As intervenções típicas dessa abordagem, como treinamentos motivacionais ou coaching, tendem a oferecer soluções rasas diante de problemas complexos. São respostas simplistas, que não enfrentam as causas profundas por trás dos sintomas aparentes.

Isso reflete também uma meritocracia tóxica, que supervaloriza méritos e esforços individuais, negligenciando os privilégios, oportunidades e relações de poder.

Quando um profissional não ascende na carreira, atribui-se isso a uma crença limitante, como se todos competissem em igualdade de condições e aqueles no topo fossem apenas os mais determinados. Esse reducionismo obscurece injustiças e fatores sistêmicos.

Uma metáfora possível é a de uma corrida, na qual apenas alguns competidores tem acesso a tênis profissionais e alimentação balanceada, enquanto a maioria compete descalça e desnutrida. Obviamente, os primeiros levam vantagem. Porém, do ponto de vista individualista, eles venceram simplesmente por serem mais determinados e “quererem mais”.

Da mesma forma, quando falhas organizacionais são atribuídas à mentalidade das pessoas, ignora-se assimetrias de informação e poder embutidas nas estruturas institucionais. Isso pode gerar uma culpabilização injusta dos indivíduos por problemas que demandam soluções coletivas e estruturais.

Manutenção do status quo e Colonização Cultural

Ao desviar o foco dos arranjos sociais, a mudança pela via do mindset também acaba servindo muitas vezes como ferramenta de adaptação a lógicas e objetivos gerenciais pré-estabelecidos.

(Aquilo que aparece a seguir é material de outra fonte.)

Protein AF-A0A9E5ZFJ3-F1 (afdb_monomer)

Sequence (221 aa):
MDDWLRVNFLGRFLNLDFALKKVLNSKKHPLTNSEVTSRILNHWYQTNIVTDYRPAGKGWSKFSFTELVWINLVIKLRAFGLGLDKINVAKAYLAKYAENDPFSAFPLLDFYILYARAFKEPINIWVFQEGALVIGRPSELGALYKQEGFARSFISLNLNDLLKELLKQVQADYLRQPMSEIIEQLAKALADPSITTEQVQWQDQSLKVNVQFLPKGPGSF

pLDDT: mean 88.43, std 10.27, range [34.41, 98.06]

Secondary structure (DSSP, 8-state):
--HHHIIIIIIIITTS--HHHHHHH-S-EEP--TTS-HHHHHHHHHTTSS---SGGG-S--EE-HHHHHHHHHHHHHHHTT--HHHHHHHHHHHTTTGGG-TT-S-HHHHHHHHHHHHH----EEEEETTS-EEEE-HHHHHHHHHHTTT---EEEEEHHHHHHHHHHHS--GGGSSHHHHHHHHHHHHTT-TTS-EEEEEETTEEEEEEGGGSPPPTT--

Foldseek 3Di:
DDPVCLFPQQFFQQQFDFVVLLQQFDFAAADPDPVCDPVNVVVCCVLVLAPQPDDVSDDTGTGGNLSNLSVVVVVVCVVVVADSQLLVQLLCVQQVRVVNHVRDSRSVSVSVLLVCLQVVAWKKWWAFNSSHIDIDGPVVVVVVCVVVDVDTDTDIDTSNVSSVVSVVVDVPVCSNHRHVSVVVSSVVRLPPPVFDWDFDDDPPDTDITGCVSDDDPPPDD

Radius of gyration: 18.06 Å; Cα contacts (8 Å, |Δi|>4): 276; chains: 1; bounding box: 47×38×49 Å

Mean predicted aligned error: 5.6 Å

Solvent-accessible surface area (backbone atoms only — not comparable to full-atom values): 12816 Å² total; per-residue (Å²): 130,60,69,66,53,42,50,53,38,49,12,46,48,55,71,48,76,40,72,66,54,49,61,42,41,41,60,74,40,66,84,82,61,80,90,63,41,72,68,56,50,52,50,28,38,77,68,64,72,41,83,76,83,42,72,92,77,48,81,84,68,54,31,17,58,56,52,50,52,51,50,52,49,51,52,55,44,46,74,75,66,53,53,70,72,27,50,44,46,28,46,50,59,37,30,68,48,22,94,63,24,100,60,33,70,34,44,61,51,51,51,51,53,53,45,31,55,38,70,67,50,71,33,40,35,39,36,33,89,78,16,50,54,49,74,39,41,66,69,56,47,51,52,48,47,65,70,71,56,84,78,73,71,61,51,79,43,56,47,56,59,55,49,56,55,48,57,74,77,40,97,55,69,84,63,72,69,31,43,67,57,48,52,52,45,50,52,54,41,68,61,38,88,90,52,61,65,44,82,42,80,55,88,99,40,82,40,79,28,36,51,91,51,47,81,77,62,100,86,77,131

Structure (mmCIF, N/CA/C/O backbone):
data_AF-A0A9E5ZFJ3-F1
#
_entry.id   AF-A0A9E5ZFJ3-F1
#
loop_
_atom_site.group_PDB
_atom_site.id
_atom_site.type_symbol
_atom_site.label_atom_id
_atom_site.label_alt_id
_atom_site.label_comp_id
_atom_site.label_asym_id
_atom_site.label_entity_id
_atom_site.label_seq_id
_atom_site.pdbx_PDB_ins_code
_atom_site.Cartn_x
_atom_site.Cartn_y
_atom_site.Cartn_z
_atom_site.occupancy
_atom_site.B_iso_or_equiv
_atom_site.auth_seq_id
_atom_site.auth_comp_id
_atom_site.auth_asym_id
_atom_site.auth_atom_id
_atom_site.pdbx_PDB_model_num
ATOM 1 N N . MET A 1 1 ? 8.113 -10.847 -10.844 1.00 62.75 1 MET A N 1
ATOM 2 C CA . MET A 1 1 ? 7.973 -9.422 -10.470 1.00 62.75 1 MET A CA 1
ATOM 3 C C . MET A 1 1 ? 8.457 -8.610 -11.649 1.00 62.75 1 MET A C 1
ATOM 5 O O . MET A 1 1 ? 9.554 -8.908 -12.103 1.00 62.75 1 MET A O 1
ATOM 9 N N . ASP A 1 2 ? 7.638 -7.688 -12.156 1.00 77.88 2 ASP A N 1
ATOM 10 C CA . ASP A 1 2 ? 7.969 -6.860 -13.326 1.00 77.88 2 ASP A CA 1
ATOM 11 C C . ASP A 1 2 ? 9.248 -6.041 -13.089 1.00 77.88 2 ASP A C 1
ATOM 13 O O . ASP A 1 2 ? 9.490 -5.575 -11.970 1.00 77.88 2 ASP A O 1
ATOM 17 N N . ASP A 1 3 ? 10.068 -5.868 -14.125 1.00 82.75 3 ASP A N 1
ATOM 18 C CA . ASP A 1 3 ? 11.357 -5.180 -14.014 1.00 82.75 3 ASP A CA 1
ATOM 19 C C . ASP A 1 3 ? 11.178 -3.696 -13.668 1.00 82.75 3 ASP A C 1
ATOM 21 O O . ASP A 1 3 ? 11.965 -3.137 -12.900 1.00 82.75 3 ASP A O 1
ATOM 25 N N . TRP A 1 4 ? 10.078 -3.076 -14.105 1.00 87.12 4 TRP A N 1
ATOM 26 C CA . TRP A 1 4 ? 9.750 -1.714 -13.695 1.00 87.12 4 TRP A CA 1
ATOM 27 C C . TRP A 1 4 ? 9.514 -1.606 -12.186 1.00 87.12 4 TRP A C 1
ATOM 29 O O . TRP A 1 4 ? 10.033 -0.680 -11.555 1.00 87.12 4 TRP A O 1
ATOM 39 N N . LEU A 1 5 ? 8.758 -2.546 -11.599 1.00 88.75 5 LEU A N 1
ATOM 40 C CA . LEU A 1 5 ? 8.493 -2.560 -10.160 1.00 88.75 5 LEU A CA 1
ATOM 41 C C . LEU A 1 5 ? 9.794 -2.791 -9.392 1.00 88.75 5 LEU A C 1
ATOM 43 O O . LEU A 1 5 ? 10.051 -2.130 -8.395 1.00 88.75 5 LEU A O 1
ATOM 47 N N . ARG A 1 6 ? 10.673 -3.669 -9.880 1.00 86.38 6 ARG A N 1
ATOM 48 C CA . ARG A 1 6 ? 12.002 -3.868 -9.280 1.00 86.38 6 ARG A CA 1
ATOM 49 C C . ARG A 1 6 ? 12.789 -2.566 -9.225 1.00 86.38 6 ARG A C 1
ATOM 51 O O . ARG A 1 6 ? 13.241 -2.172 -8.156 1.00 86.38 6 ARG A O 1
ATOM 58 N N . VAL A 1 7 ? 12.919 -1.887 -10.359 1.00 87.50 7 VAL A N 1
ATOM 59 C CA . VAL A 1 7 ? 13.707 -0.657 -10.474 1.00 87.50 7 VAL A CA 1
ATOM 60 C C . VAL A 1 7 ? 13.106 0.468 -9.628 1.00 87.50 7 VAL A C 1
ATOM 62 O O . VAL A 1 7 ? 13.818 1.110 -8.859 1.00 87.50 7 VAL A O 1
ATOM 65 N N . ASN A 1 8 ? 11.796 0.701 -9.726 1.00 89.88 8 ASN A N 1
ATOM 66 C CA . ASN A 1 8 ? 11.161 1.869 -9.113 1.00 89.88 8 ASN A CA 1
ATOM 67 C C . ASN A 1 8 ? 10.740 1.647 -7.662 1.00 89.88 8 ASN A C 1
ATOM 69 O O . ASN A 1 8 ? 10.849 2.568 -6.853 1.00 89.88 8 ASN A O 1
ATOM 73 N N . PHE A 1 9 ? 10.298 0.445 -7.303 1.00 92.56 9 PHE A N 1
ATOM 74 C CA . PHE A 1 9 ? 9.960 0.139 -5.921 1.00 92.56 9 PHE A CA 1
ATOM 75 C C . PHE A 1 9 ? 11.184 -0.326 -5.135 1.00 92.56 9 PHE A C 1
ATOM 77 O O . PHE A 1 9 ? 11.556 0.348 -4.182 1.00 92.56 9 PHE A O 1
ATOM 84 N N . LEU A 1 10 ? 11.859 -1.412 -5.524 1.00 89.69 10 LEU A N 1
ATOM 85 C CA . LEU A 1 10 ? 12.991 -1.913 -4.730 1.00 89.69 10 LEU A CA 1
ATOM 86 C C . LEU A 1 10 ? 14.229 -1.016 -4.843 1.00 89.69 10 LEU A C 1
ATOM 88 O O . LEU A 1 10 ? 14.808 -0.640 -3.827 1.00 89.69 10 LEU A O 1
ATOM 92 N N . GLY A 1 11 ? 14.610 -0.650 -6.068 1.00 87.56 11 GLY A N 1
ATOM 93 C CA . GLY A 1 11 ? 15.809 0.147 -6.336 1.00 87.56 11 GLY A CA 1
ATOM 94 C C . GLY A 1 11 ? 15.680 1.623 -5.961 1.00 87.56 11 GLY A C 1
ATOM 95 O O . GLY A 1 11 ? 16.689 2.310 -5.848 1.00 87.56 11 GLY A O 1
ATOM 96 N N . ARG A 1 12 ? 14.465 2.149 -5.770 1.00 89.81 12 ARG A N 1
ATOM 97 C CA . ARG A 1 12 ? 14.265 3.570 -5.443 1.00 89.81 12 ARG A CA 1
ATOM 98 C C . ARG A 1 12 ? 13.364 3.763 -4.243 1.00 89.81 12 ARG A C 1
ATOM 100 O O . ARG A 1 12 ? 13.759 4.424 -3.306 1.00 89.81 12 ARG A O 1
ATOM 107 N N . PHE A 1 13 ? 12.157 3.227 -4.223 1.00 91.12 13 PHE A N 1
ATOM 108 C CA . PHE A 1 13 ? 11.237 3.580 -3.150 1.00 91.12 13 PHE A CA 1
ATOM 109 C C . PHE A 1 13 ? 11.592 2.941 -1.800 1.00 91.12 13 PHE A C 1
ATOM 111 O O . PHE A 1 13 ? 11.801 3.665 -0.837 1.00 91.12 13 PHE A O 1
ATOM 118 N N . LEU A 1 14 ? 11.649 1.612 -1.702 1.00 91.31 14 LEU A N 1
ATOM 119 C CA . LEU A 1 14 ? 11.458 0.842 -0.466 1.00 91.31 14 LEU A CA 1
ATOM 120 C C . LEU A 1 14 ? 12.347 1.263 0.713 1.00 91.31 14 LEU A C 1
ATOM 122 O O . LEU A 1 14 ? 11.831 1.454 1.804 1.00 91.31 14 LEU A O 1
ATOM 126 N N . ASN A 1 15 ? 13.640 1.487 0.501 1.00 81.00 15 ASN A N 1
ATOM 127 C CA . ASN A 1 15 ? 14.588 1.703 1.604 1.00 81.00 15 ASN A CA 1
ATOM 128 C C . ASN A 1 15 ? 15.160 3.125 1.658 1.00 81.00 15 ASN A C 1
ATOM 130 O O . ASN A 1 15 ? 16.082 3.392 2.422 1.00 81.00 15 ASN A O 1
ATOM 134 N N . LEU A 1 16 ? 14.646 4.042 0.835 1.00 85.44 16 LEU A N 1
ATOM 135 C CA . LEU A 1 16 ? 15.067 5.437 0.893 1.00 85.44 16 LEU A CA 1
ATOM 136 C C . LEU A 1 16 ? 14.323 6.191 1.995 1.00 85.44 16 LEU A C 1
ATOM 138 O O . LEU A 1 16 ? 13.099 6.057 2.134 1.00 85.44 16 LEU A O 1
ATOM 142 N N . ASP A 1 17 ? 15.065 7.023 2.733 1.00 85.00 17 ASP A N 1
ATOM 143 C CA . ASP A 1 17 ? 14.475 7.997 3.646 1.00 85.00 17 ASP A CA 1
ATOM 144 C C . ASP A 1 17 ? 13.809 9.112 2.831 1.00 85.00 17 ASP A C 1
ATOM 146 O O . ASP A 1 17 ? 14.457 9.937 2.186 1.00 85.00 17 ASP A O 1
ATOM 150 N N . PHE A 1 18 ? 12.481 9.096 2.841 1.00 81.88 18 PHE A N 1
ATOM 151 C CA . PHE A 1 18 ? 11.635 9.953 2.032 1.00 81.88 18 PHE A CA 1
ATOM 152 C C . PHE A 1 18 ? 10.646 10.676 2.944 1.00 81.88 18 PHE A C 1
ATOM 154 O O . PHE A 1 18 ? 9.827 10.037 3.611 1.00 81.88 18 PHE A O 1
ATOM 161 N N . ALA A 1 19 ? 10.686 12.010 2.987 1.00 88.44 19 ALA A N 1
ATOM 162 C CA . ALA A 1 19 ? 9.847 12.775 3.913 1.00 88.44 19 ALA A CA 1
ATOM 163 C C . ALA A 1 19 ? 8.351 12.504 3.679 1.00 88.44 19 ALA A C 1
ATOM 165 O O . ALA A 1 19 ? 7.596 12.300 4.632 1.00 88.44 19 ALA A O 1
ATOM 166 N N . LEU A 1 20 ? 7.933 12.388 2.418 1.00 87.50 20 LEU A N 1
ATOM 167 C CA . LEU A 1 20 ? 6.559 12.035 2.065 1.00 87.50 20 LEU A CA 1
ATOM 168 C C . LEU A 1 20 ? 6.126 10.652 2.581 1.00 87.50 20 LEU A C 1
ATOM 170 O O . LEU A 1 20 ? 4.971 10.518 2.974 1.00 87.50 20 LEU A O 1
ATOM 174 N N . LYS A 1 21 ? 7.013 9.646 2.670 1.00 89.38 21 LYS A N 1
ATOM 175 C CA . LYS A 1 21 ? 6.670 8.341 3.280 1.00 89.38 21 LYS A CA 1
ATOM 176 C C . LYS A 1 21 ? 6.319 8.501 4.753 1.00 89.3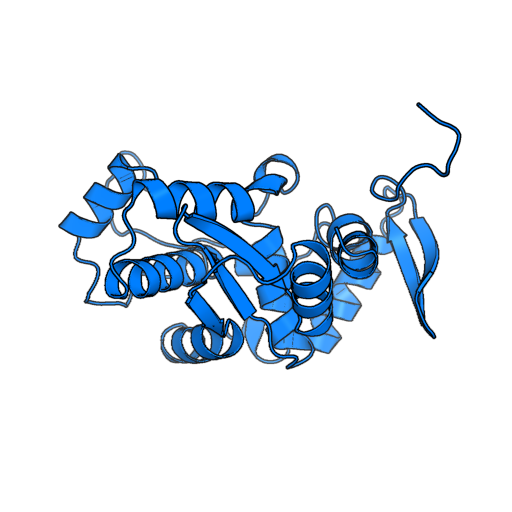8 21 LYS A C 1
ATOM 178 O O . LYS A 1 21 ? 5.320 7.950 5.212 1.00 89.38 21 LYS A O 1
ATOM 183 N N . LYS A 1 22 ? 7.125 9.279 5.485 1.00 91.88 22 LYS A N 1
ATOM 184 C CA . LYS A 1 22 ? 6.898 9.577 6.907 1.00 91.88 22 LYS A CA 1
ATOM 185 C C . LYS A 1 22 ? 5.567 10.300 7.101 1.00 91.88 22 LYS A C 1
ATOM 187 O O . LYS A 1 22 ? 4.797 9.956 7.993 1.00 91.88 22 LYS A O 1
ATOM 192 N N . VAL A 1 23 ? 5.267 11.278 6.243 1.00 91.81 23 VAL A N 1
ATOM 193 C CA . VAL A 1 23 ? 3.997 12.016 6.292 1.00 91.81 23 VAL A CA 1
ATOM 194 C C . VAL A 1 23 ? 2.811 11.104 5.973 1.00 91.81 23 VAL A C 1
ATOM 196 O O . VAL A 1 23 ? 1.827 11.125 6.717 1.00 91.81 23 VAL A O 1
ATOM 199 N N . LEU A 1 24 ? 2.913 10.282 4.926 1.00 93.00 24 LEU A N 1
ATOM 200 C CA . LEU A 1 24 ? 1.883 9.329 4.505 1.00 93.00 24 LEU A CA 1
ATOM 201 C C . LEU A 1 24 ? 1.549 8.320 5.616 1.00 93.00 24 LEU A C 1
ATOM 203 O O . LEU A 1 24 ? 0.374 8.039 5.870 1.00 93.00 24 LEU A O 1
ATOM 207 N N . ASN A 1 25 ? 2.577 7.849 6.328 1.00 95.12 25 ASN A N 1
ATOM 208 C CA . ASN A 1 25 ? 2.454 6.868 7.404 1.00 95.12 25 ASN A CA 1
ATOM 209 C C . ASN A 1 25 ? 2.260 7.465 8.809 1.00 95.12 25 ASN A C 1
ATOM 211 O O . ASN A 1 25 ? 2.099 6.729 9.786 1.00 95.12 25 ASN A O 1
ATOM 215 N N . SER A 1 26 ? 2.207 8.794 8.935 1.00 94.69 26 SER A N 1
ATOM 216 C CA . SER A 1 26 ? 1.939 9.452 10.217 1.00 94.69 26 SER A CA 1
ATOM 217 C C . SER A 1 26 ? 0.507 9.176 10.699 1.00 94.69 26 SER A C 1
ATOM 219 O O . SER A 1 26 ? -0.473 9.468 10.013 1.00 94.69 26 SER A O 1
ATOM 221 N N . LYS A 1 27 ? 0.369 8.620 11.909 1.00 94.00 27 LYS A N 1
ATOM 222 C CA . LYS A 1 27 ? -0.918 8.219 12.506 1.00 94.00 27 LYS A CA 1
ATOM 223 C C . LYS A 1 27 ? -1.668 9.411 13.093 1.00 94.00 27 LYS A C 1
ATOM 225 O O . LYS A 1 27 ? -1.669 9.638 14.303 1.00 94.00 27 LYS A O 1
ATOM 230 N N . LYS A 1 28 ? -2.293 10.203 12.226 1.00 92.50 28 LYS A N 1
ATOM 231 C CA . LYS A 1 28 ? -2.969 11.456 12.603 1.00 92.50 28 LYS A CA 1
ATOM 232 C C . LYS A 1 28 ? -4.446 11.517 12.229 1.00 92.50 28 LYS A C 1
ATOM 234 O O . LYS A 1 28 ? -5.133 12.428 12.684 1.00 92.50 28 LYS A O 1
ATOM 239 N N . HIS A 1 29 ? -4.940 10.572 11.435 1.00 92.50 29 HIS A N 1
ATOM 240 C CA . HIS A 1 29 ? -6.285 10.640 10.881 1.00 92.50 29 HIS A CA 1
ATOM 241 C C . HIS A 1 29 ? -7.266 9.779 11.690 1.00 92.50 29 HIS A C 1
ATOM 243 O O . HIS A 1 29 ? -6.979 8.607 11.935 1.00 92.50 29 HIS A O 1
ATOM 249 N N . PRO A 1 30 ? -8.414 10.320 12.129 1.00 90.94 30 PRO A N 1
ATOM 250 C CA . PRO A 1 30 ? -9.472 9.498 12.700 1.00 90.94 30 PRO A CA 1
ATOM 251 C C . PRO A 1 30 ? -10.132 8.651 11.605 1.00 90.94 30 PRO A C 1
ATOM 253 O O . PRO A 1 30 ? -10.076 8.986 10.421 1.00 90.94 30 PRO A O 1
ATOM 256 N N . LEU A 1 31 ? -10.804 7.575 12.007 1.00 90.19 31 LEU A N 1
ATOM 257 C CA . LEU A 1 31 ? -11.691 6.855 11.101 1.00 90.19 31 LEU A CA 1
ATOM 258 C C . LEU A 1 31 ? -12.994 7.643 10.947 1.00 90.19 31 LEU A C 1
ATOM 260 O O . LEU A 1 31 ? -13.722 7.836 11.916 1.00 90.19 31 LEU A O 1
ATOM 264 N N . THR A 1 32 ? -13.269 8.113 9.735 1.00 80.69 32 THR A N 1
ATOM 265 C CA . THR A 1 32 ? -14.467 8.905 9.412 1.00 80.69 32 THR A CA 1
ATOM 266 C C . THR A 1 32 ? -15.601 8.064 8.827 1.00 80.69 32 THR A C 1
ATOM 268 O O . THR A 1 32 ? -16.717 8.559 8.688 1.00 80.69 32 THR A O 1
ATOM 271 N N . ASN A 1 33 ? -15.340 6.798 8.488 1.00 82.75 33 ASN A N 1
ATOM 272 C CA . ASN A 1 33 ? -16.339 5.905 7.913 1.00 82.75 33 ASN A CA 1
ATOM 273 C C . ASN A 1 33 ? -17.243 5.318 9.015 1.00 82.75 33 ASN A C 1
ATOM 275 O O . ASN A 1 33 ? -16.782 4.559 9.868 1.00 82.75 33 ASN A O 1
ATOM 279 N N . SER A 1 34 ? -18.534 5.657 8.970 1.00 82.75 34 SER A N 1
ATOM 280 C CA . SER A 1 34 ? -19.549 5.229 9.939 1.00 82.75 34 SER A CA 1
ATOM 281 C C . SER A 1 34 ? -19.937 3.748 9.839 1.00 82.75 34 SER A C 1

Em outras palavras, não se trata de uma transformação real das organizações, e sim de um ajuste subjetivo a demandas do capitalismo contemporâneo, como a flexibilização do indivíduo ao ambiente de trabalho e culto ao desempenho.

A mudança via mindset também pode representar uma forma de alienação ao desconsiderar visões de mundo distintas e impor uma nova mentalidade como única saída.

Isso fica evidente quando modelos gerenciais são apresentados como neutros e universais, quando na verdade refletem interesses e lógicas particulares. Trata-se de uma colonização simbólica, que ignora diversidades epistemológicas nas organizações.

Ao moldar mentalidades para atender a objetivos pré-definidos, essa abordagem promove uma colonização do imaginário, alienando os indivíduos de suas próprias visões de mundo e submetendo suas subjetividades a lógicas que lhes são estranhas.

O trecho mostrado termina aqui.